We have configured new Linux hosts to run in a VMWare environment. We have 1 VM running on a single ESX host. The HP Linux server has 4 sockets with 10 cores/socket for a total of 40 CPU's.
The test is to connect to a database running on the new server, remotely using (-db, -H, -S) to the same database in a loop the connection should be made in less than 50 milliseconds. All that is being done, is to do a native Progress ABL connect -db (dbname) -H (IP Address) and -S (port number), and record the elapsed time before and after the connection.
When we configure the host to run with 1 socket and 8 CPU's, for a total of 8 cores, the database acts normal and most connections are within 25-35 milliseconds.

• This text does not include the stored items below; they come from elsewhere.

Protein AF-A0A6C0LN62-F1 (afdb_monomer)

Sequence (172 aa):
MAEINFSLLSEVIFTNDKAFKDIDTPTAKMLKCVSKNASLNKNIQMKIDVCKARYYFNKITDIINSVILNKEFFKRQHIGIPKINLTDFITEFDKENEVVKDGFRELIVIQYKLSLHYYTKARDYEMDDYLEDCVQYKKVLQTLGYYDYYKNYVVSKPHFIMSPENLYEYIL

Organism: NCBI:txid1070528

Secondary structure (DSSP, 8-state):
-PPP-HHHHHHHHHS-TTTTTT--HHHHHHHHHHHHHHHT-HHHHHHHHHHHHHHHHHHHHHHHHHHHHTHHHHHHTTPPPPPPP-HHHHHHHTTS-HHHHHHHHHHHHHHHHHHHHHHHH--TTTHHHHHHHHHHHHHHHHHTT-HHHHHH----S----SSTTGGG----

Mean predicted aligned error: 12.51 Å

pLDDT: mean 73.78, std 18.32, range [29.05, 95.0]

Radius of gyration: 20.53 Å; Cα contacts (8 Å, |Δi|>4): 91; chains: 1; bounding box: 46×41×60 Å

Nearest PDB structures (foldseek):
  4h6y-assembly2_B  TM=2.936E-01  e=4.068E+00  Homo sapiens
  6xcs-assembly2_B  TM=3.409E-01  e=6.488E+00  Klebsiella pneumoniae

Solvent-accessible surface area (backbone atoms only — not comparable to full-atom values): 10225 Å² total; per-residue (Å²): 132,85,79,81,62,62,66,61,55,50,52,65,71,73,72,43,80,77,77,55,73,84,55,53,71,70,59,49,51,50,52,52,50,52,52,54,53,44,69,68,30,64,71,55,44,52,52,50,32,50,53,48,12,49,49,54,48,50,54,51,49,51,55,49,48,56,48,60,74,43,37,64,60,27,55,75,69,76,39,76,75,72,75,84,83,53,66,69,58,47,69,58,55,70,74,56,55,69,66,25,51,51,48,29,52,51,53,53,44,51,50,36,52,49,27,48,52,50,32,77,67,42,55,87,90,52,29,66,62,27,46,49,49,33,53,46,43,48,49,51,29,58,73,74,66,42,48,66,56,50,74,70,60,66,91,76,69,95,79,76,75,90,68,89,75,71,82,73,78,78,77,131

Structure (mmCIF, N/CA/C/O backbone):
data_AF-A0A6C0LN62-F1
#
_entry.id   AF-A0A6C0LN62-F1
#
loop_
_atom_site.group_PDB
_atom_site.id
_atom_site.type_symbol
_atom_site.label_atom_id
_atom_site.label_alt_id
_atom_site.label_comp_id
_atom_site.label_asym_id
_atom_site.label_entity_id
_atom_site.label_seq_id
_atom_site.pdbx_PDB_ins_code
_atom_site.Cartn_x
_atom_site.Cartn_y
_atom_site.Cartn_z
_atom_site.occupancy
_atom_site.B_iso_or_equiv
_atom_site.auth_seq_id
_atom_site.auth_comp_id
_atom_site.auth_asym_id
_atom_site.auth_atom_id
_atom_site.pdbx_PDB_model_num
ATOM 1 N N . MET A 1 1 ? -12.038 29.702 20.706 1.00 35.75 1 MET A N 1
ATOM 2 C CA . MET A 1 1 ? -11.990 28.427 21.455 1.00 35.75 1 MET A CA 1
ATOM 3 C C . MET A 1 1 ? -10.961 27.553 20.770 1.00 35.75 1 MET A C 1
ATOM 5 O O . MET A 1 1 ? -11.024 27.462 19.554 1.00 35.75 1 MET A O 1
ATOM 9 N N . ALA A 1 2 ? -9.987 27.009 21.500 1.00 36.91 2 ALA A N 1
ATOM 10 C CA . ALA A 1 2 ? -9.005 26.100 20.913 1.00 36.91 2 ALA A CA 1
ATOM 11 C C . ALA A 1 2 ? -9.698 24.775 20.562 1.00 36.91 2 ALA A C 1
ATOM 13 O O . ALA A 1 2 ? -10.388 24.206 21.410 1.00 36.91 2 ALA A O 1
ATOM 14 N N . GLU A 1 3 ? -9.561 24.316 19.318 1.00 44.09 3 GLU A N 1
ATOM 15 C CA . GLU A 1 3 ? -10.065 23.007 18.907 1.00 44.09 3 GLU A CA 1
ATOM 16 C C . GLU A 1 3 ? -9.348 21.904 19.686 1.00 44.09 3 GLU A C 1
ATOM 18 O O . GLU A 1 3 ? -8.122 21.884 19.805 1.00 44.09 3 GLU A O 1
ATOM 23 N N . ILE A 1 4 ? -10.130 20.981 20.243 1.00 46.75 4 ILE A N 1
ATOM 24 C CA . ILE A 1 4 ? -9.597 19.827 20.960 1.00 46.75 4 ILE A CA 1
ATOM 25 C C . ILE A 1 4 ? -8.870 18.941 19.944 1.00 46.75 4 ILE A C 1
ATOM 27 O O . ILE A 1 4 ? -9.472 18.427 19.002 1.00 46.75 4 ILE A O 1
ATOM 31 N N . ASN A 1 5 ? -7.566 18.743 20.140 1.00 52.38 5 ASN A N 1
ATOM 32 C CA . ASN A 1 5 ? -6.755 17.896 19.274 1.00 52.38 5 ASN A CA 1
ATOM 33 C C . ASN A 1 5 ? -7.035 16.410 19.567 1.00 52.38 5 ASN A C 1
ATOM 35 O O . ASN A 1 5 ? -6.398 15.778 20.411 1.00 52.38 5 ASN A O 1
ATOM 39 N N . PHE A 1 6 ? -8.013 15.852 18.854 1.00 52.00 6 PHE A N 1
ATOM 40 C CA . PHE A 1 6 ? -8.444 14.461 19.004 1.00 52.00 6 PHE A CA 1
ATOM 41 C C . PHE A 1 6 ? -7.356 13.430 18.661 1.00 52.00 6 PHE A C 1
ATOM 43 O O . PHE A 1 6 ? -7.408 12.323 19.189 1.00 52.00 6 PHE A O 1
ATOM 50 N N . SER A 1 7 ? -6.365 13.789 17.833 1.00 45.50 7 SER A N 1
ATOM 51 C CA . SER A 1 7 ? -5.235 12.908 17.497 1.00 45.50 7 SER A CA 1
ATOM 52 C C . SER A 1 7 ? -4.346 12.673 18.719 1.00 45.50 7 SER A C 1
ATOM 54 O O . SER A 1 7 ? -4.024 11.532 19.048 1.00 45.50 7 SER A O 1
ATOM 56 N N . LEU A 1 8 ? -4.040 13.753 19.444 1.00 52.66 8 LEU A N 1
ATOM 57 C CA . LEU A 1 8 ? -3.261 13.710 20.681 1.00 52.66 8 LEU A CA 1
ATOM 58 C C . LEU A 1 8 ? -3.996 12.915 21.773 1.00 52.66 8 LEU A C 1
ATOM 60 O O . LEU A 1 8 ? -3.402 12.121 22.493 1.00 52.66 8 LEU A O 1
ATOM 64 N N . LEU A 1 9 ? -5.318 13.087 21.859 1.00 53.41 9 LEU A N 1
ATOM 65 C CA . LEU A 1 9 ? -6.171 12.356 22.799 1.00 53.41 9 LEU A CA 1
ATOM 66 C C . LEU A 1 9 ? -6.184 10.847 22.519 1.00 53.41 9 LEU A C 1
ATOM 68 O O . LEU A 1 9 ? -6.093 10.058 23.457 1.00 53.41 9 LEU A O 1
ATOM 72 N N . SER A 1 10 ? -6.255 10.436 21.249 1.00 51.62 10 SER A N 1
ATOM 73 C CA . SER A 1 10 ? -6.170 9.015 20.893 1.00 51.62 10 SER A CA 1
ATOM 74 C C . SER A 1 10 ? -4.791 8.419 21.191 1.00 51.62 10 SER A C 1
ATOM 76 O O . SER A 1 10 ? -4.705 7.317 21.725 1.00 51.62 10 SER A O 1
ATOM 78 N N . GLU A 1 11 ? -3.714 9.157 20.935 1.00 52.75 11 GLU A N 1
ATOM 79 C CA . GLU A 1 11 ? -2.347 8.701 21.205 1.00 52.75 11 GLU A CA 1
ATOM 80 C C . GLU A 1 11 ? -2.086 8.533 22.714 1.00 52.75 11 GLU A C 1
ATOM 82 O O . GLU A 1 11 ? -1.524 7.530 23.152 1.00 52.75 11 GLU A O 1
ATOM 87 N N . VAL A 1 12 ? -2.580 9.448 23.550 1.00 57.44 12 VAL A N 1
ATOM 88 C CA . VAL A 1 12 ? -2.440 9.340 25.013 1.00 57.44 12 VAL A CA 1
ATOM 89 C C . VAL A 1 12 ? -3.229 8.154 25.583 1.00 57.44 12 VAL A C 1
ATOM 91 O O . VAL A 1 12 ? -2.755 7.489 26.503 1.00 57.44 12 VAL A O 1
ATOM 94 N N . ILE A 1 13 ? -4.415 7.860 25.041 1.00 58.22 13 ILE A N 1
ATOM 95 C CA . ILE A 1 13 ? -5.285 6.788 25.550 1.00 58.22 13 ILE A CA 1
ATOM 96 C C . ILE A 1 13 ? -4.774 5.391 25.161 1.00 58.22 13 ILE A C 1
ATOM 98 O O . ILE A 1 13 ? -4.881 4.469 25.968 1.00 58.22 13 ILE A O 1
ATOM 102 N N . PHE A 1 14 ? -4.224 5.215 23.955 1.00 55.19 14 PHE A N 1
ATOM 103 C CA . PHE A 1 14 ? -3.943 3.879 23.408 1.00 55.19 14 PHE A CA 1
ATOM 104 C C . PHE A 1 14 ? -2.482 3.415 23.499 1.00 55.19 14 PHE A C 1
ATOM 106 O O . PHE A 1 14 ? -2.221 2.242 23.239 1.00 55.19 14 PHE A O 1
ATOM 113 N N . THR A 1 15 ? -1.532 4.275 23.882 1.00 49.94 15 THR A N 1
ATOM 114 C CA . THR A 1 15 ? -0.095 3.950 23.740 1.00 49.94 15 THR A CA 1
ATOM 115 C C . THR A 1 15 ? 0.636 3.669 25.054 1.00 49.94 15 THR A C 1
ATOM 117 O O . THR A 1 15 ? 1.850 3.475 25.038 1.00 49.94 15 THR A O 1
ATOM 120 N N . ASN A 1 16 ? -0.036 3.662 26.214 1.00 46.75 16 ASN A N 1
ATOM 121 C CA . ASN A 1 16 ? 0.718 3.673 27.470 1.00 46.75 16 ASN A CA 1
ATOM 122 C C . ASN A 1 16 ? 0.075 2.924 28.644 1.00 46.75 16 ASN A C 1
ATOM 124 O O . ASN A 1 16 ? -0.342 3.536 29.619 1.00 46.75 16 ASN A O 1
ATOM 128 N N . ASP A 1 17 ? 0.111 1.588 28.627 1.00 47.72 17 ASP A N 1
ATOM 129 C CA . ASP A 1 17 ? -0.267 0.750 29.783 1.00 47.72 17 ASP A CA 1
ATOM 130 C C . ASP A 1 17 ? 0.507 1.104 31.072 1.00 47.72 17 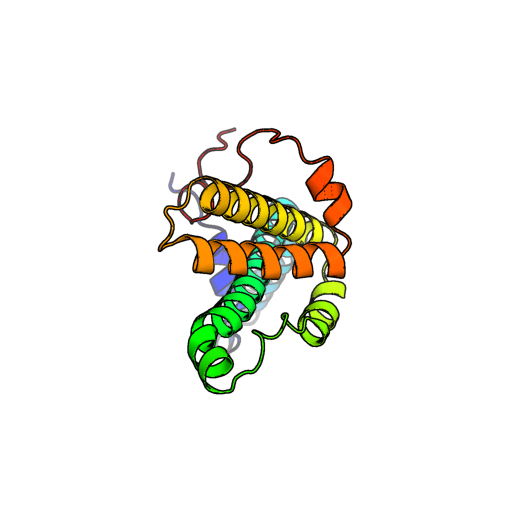ASP A C 1
ATOM 132 O O . ASP A 1 17 ? -0.004 0.935 32.179 1.00 47.72 17 ASP A O 1
ATOM 136 N N . LYS A 1 18 ? 1.725 1.662 30.960 1.00 53.06 18 LYS A N 1
ATOM 137 C CA . LYS A 1 18 ? 2.488 2.171 32.115 1.00 53.06 18 LYS A CA 1
ATOM 138 C C . LYS A 1 18 ? 1.925 3.477 32.686 1.00 53.06 18 LYS A C 1
ATOM 140 O O . LYS A 1 18 ? 2.114 3.718 33.874 1.00 53.06 18 LYS A O 1
ATOM 145 N N . ALA A 1 19 ? 1.230 4.294 31.892 1.00 54.47 19 ALA A N 1
ATOM 146 C CA . ALA A 1 19 ? 0.643 5.557 32.347 1.00 54.47 19 ALA A CA 1
ATOM 147 C C . ALA A 1 19 ? -0.597 5.363 33.235 1.00 54.47 19 ALA A C 1
ATOM 149 O O . ALA A 1 19 ? -0.949 6.264 33.990 1.00 54.47 19 ALA A O 1
ATOM 150 N N . PHE A 1 20 ? -1.238 4.189 33.185 1.00 54.16 20 PHE A N 1
ATOM 151 C CA . PHE A 1 20 ? -2.450 3.899 33.961 1.00 54.16 20 PHE A CA 1
ATOM 152 C C . PHE A 1 20 ? -2.185 3.116 35.256 1.00 54.16 20 PHE A C 1
ATOM 154 O O . PHE A 1 20 ? -3.134 2.734 35.939 1.00 54.16 20 PHE A O 1
ATOM 161 N N . LYS A 1 21 ? -0.914 2.884 35.619 1.00 55.66 21 LYS A N 1
ATOM 162 C CA . LYS A 1 21 ? -0.539 2.050 36.774 1.00 55.66 21 LYS A CA 1
ATOM 163 C C . LYS A 1 21 ? -0.995 2.627 38.125 1.00 55.66 21 LYS A C 1
ATOM 165 O O . LYS A 1 21 ? -1.314 1.851 39.019 1.00 55.66 21 LYS A O 1
ATOM 170 N N . ASP A 1 22 ? -1.086 3.954 38.230 1.00 60.59 22 ASP A N 1
ATOM 171 C CA . ASP A 1 22 ? -1.405 4.680 39.470 1.00 60.59 22 ASP A CA 1
ATOM 172 C C . ASP A 1 22 ? -2.744 5.442 39.403 1.00 60.59 22 ASP A C 1
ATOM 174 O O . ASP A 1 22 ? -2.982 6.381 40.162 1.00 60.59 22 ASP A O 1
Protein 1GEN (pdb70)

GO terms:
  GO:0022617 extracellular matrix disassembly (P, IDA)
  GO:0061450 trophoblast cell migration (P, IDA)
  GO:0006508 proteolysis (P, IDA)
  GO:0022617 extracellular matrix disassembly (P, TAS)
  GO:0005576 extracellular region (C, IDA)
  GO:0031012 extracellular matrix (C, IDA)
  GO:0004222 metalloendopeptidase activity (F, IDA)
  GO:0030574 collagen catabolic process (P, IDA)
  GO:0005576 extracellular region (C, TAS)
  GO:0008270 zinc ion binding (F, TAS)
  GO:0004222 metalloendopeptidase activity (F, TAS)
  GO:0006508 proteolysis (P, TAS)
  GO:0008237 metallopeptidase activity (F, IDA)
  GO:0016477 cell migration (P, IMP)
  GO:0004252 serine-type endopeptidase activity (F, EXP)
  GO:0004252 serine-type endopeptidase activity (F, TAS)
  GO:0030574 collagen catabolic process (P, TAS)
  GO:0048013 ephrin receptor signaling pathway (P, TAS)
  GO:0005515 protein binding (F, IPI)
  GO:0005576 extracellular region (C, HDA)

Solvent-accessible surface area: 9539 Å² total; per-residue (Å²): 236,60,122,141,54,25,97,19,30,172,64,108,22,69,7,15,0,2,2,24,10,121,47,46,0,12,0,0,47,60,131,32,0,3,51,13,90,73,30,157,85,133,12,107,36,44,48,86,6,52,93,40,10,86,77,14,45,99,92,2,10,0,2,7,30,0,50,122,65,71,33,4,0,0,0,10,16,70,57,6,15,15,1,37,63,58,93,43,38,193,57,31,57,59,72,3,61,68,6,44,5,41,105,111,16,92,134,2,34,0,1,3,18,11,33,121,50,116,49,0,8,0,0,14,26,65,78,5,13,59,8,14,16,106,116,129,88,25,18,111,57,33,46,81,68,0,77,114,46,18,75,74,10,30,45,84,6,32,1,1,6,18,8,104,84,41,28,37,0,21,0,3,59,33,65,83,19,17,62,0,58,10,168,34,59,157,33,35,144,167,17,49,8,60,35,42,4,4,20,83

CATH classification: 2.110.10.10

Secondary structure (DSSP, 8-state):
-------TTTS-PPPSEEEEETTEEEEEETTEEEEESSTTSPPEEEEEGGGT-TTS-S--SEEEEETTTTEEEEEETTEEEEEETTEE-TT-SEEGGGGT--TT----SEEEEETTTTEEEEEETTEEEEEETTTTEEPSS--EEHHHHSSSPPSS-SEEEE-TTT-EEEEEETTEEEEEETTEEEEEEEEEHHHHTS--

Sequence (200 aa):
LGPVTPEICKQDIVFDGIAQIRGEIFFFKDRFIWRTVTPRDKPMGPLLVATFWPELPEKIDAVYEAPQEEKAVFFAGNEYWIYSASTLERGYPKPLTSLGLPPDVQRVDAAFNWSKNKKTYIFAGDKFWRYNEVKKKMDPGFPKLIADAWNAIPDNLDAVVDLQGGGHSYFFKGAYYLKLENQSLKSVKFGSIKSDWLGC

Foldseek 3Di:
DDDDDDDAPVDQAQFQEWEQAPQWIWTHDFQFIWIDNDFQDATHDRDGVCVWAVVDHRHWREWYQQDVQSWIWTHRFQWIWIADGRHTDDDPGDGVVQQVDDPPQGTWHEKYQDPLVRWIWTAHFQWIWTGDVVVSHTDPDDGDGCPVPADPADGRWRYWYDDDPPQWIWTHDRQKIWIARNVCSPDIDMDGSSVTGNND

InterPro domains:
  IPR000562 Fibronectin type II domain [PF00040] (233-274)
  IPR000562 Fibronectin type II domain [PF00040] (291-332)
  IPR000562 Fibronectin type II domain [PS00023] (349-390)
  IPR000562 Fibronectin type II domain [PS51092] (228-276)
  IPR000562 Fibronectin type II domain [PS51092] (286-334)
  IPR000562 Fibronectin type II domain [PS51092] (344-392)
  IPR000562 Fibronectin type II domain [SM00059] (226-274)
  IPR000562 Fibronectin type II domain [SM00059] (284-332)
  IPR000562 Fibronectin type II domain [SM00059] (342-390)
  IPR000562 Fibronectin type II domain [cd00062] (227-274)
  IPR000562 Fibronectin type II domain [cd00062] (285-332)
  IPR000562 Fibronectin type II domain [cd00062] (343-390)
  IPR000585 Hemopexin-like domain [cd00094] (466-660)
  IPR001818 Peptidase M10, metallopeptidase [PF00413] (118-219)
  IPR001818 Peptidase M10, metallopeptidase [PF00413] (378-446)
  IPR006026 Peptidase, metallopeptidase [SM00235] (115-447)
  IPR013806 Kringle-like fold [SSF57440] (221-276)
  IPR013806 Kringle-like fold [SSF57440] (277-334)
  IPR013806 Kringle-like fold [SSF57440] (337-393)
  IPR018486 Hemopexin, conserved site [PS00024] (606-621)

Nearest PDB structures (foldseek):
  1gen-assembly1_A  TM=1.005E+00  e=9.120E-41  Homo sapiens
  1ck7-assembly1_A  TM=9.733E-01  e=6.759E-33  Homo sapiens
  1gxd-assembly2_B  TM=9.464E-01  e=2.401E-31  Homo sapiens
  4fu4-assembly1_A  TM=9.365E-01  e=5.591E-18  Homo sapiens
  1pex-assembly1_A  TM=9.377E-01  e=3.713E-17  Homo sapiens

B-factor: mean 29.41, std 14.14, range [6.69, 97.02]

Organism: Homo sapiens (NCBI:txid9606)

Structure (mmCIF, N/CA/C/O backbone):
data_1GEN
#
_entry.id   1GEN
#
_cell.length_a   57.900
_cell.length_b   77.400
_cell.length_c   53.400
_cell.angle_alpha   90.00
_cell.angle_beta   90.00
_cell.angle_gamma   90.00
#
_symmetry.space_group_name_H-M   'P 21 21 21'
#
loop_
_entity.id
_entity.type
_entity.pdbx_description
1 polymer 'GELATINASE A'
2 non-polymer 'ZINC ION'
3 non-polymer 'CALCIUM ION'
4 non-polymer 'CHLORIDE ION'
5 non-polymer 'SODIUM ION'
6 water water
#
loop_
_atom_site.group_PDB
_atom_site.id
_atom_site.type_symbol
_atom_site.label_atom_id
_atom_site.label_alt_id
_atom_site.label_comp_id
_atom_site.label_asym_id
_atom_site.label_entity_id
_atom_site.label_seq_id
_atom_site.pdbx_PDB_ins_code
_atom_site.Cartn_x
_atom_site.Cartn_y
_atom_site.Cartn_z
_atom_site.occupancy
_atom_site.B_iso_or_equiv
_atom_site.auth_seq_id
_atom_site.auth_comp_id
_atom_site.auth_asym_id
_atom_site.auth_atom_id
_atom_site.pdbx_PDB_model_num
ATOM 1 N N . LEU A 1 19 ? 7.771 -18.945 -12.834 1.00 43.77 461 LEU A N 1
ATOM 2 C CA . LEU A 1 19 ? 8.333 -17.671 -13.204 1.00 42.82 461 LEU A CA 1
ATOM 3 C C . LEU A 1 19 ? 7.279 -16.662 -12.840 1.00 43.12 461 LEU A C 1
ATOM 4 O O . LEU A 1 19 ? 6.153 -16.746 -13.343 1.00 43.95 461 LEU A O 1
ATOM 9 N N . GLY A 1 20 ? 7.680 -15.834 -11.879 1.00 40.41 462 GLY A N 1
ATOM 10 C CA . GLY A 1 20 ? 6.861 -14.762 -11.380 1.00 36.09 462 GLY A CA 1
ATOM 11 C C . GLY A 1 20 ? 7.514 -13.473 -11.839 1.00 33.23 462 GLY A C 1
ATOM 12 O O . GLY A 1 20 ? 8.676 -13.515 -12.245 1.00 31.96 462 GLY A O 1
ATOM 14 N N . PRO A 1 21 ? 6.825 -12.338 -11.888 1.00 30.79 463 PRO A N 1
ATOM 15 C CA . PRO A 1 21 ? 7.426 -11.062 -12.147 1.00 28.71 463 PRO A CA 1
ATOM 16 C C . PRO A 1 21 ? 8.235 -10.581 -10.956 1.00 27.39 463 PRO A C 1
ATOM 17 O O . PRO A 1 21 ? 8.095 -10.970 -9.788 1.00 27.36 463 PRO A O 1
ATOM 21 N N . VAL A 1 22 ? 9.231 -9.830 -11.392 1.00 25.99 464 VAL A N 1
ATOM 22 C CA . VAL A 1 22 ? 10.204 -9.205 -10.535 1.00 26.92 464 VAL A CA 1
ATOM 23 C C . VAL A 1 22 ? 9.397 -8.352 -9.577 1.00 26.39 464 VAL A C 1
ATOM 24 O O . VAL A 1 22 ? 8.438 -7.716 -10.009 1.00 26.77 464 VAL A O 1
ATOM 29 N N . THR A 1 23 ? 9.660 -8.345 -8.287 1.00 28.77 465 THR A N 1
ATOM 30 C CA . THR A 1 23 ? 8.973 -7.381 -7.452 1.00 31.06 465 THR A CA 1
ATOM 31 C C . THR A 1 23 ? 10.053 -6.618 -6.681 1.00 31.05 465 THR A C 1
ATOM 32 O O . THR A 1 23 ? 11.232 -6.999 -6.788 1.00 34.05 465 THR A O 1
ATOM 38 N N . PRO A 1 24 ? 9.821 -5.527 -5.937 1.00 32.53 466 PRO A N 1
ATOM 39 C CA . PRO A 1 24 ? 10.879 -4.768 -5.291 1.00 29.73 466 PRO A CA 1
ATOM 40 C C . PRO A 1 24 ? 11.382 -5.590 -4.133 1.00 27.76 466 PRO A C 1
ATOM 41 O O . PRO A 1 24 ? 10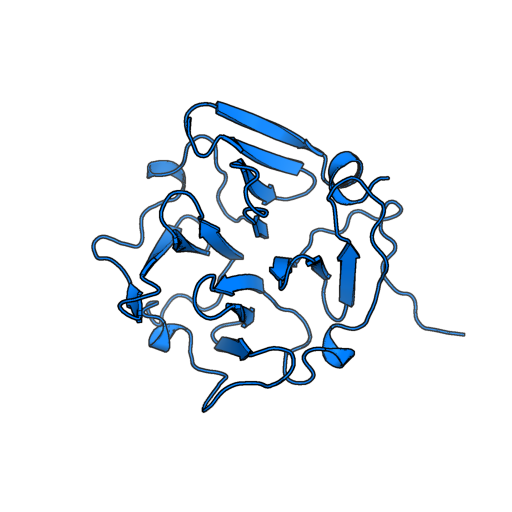.623 -6.338 -3.495 1.00 27.23 466 PRO A O 1
ATOM 45 N N . GLU A 1 25 ? 12.630 -5.355 -3.779 1.00 25.51 467 GLU A N 1
ATOM 46 C CA . GLU A 1 25 ? 13.259 -6.120 -2.736 1.00 27.48 467 GLU A CA 1
ATOM 47 C C . GLU A 1 25 ? 13.689 -5.119 -1.732 1.00 26.39 467 GLU A C 1
ATOM 48 O O . GLU A 1 25 ? 14.566 -4.338 -2.075 1.00 31.96 467 GLU A O 1
ATOM 55 N N . ILE A 1 26 ? 13.120 -5.058 -0.541 1.00 28.08 468 ILE A N 1
ATOM 56 C CA . ILE A 1 26 ? 13.616 -4.106 0.432 1.00 27.76 468 ILE A CA 1
ATOM 57 C C . ILE A 1 26 ? 15.009 -4.580 0.836 1.00 28.43 468 ILE A C 1
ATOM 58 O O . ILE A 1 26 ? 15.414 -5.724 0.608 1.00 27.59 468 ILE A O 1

When we change the configuration to 4 sockets and 8 CPU's, for a total of 32, the same exact causes the connection to pause, for various times, from 8 seconds to sometimes over 2 minutes.
Working with VMWare and Progress on this issue, it was determined that we try a different network driver. We were using vmxnet3, and tried using e1000. The e1000 driver worked, and eliminated the pause completely.
We were contacted by Progress that we should be using vmxnet3, and VMWare is stating that e1000 driver is old and should be using vmxnet3 as well.
So my question, has anyone run into this issue? Is anyone running with VMWare, with vmxnet3 network driver, over multiple sockets? Has anyone tested doing a remote database connection to determine if there have been any pauses in connecting?
We discussed 6.5 vs. 6.7 and we decided to go to 6.5. We rarely go bleeding edge...
So we installed 6.5 and did the test with vmxnet3, and it worked flawlessly... The issue is gone..
I forgot to ask this, but - how does/did VMware explain the difference between vmxnet3 vs e1000 and what did they say about the cause of vmxnet3 being 'slow on connect' ?
hahahahahaha!!! Classic! Same application does exactly the same thing. Only diff is a vmware change. Of course they said it was an application problem.
> They said it was an application problem.
And that's IT ? And that's been accepted ??
Their mantra is that they have no control over or exposure to what happens inside a VM and that we need to prove to them that we are not the problem.
I think the fact that switching the adapters makes a difference has proved it already, but that does not help Rob here. (I mean if we'd start acting like them, them being VMware and pointing fingers instead of actually trying to figure out something). I suppose the proof would be install to Linux on the same bare metal where the ESX host is and redo the same test. I have kicked off the connect/disconnect code 2 hours ago and leaving it overnight, but from my previous (albeit quick) tests - using ESX 6.0 and 6.7 I saw no hiccups.
Thanks for the update, Rob. I have run 12 hours of your code against 6.7 - no dice seeing the problem. Same test will run against 6.0 later today overnight, it is only CPU time after all :)
I would be very interested to know what does/would VMware say about 6.5 correcting the issue :)
<BIG SMILE> !!
Great news Rob. Not just for you, but for all of us out here who support customers with these configurations.
The next thing to do is download ProTop and run some of the built-in benchmark tests to compare your new server to your old server. Better yet, install ProTop on the old server so that we can gather some historical metrics. That way when you go live, we can quickly and easily compare before and after.
Ping me offline if you're interested.
Sigh Paul. And such a nice technical thread this was ... .:p :-D
Hey hey hey! The benchmark tests are free. And short-term historical metrics are free, too. You only have to pay if you want access to alerting and long-term historical metrics.
I am asking that question to them... I will post the reply.
Hi Rob, are we now agreed that this wasn't a Progress issue?